### About this task
In the listing below, find the line containing "ATOM 146 N N" and the line containing "ATOM 157 C CA". Repeat exactly those two lines and every line between them.

### Recorded data
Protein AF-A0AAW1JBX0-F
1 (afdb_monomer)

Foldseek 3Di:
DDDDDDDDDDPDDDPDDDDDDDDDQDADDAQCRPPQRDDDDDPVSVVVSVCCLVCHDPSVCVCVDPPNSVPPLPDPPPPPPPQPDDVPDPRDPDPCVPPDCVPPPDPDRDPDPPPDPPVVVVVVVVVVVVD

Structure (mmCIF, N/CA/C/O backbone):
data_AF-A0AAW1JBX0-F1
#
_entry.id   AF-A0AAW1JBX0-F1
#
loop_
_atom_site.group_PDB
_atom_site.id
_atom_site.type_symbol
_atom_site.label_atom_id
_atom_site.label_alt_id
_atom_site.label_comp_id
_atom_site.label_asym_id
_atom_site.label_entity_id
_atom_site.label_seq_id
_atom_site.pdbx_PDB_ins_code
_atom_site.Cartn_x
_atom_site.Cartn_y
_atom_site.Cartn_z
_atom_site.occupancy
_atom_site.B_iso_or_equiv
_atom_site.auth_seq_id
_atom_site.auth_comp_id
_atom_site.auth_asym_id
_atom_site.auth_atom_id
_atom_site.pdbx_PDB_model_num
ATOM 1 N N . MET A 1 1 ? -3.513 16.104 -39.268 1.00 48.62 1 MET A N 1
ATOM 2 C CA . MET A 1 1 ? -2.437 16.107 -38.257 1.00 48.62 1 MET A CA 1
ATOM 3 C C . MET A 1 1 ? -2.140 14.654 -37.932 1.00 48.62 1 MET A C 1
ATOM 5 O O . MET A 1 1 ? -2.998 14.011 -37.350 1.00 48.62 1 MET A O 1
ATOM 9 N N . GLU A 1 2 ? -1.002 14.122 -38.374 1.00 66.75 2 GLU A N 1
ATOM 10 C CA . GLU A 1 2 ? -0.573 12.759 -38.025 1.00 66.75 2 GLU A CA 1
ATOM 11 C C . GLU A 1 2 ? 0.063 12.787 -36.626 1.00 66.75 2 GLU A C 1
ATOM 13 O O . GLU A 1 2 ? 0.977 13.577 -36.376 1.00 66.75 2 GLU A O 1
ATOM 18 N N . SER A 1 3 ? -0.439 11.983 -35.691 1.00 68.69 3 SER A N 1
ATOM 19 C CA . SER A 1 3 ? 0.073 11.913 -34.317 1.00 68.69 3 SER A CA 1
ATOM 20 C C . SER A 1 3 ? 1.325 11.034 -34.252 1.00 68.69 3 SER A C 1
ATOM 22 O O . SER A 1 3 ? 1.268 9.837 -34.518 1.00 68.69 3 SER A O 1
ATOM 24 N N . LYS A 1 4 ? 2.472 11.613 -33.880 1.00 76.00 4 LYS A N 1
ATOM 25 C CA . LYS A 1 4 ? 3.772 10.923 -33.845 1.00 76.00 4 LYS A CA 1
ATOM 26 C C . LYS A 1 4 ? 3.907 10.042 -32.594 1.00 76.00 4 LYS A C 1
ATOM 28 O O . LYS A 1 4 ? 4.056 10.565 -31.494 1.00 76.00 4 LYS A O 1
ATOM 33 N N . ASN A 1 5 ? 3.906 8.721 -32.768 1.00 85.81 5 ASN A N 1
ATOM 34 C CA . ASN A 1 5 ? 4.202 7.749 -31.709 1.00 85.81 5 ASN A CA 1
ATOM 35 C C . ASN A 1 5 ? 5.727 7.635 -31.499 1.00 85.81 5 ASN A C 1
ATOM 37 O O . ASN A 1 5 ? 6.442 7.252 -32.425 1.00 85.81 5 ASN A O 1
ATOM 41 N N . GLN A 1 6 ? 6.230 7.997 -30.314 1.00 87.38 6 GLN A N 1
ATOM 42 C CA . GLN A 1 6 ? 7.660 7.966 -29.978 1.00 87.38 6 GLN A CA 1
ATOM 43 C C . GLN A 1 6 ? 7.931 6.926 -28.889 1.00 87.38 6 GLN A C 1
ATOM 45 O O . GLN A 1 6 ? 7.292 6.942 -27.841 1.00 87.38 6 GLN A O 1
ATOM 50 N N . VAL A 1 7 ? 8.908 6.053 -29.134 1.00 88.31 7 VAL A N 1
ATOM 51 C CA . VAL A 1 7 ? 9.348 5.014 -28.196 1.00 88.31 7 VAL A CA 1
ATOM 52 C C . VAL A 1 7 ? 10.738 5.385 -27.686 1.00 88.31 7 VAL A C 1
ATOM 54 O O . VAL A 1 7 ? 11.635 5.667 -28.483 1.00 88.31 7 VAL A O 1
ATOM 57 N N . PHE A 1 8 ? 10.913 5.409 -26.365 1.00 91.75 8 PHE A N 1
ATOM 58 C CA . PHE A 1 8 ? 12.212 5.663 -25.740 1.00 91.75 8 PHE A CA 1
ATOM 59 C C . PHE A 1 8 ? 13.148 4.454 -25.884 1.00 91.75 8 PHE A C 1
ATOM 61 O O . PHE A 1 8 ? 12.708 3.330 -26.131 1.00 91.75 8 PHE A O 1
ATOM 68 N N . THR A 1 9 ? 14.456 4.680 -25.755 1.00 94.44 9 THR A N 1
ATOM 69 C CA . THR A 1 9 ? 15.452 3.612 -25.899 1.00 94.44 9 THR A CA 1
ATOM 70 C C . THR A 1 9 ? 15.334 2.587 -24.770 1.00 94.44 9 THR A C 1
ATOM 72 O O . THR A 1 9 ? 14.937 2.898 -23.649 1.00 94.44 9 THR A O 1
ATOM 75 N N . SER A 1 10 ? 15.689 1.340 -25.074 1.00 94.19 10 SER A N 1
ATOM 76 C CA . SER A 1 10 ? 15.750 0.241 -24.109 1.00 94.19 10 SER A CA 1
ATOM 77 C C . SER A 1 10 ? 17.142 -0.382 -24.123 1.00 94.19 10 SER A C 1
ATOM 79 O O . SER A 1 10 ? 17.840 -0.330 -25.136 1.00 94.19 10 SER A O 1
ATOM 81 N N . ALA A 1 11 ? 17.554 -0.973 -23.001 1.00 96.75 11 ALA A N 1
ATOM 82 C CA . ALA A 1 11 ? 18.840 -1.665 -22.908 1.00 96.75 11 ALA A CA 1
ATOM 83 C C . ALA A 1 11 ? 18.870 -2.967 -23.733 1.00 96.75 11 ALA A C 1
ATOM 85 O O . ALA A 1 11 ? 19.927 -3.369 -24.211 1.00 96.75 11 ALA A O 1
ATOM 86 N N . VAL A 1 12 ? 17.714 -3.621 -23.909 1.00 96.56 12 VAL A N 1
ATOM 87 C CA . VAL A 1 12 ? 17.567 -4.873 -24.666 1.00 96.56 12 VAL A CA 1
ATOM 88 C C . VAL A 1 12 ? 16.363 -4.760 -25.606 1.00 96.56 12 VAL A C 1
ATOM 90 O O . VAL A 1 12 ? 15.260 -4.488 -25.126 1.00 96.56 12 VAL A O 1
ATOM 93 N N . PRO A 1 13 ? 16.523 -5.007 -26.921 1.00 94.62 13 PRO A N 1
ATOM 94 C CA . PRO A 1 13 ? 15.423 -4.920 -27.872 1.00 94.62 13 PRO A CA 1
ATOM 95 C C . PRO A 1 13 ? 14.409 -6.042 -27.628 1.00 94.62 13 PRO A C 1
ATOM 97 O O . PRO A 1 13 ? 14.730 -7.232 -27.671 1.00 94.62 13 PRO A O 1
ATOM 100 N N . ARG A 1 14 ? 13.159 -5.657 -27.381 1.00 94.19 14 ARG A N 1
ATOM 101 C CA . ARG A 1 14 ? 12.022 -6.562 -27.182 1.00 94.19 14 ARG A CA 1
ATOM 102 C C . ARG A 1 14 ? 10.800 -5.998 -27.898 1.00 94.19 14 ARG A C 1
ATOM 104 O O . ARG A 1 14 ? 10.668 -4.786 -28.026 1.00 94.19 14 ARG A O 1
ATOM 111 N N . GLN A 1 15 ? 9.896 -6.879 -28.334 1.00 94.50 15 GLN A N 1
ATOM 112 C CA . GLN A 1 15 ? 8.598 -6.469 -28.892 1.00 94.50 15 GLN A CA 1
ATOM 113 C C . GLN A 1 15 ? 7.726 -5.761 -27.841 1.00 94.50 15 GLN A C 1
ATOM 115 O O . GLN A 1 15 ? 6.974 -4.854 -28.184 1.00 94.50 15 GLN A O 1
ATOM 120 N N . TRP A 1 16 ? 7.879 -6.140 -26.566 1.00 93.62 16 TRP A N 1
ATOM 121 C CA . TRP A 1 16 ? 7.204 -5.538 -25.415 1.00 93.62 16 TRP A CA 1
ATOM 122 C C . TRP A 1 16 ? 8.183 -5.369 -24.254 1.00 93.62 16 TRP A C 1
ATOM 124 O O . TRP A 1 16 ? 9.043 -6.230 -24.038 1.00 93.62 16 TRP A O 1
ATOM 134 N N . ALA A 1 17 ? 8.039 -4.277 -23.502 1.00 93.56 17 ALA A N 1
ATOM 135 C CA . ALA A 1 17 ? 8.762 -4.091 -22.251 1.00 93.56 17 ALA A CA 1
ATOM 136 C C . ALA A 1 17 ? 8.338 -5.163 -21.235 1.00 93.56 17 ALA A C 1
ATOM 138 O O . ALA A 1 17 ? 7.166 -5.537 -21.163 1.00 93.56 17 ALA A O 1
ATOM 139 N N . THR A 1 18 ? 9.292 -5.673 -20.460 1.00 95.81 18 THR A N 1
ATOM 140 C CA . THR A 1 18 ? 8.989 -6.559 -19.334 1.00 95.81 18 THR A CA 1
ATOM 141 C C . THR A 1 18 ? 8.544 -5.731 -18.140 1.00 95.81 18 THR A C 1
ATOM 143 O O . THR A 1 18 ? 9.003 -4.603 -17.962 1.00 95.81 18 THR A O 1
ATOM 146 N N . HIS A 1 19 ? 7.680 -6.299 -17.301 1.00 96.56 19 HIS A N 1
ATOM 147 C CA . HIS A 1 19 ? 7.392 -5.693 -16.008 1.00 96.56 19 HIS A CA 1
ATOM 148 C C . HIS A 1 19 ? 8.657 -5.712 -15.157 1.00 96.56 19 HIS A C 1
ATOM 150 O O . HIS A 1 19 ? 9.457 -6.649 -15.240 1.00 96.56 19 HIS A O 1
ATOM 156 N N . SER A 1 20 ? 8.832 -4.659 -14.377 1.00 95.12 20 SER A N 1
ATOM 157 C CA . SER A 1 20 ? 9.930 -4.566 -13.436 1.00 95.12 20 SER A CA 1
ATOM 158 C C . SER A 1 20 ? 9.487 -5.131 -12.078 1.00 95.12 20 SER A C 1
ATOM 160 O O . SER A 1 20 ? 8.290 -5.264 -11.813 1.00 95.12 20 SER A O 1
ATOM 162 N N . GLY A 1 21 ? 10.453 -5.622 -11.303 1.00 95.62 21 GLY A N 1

### Output for this exercise
ATOM 146 N N . HIS A 1 19 ? 7.680 -6.299 -17.301 1.00 96.56 19 HIS A N 1
ATOM 147 C CA . HIS A 1 19 ? 7.392 -5.693 -16.008 1.00 96.56 19 HIS A CA 1
ATOM 148 C C . HIS A 1 19 ? 8.657 -5.712 -15.157 1.00 96.56 19 HIS A C 1
ATOM 150 O O . HIS A 1 19 ? 9.457 -6.649 -15.240 1.00 96.56 19 HIS A O 1
ATOM 156 N N . SER A 1 20 ? 8.832 -4.659 -14.377 1.00 95.12 20 SER A N 1
ATOM 157 C CA . SER A 1 20 ? 9.930 -4.566 -13.436 1.00 95.12 20 SER A CA 1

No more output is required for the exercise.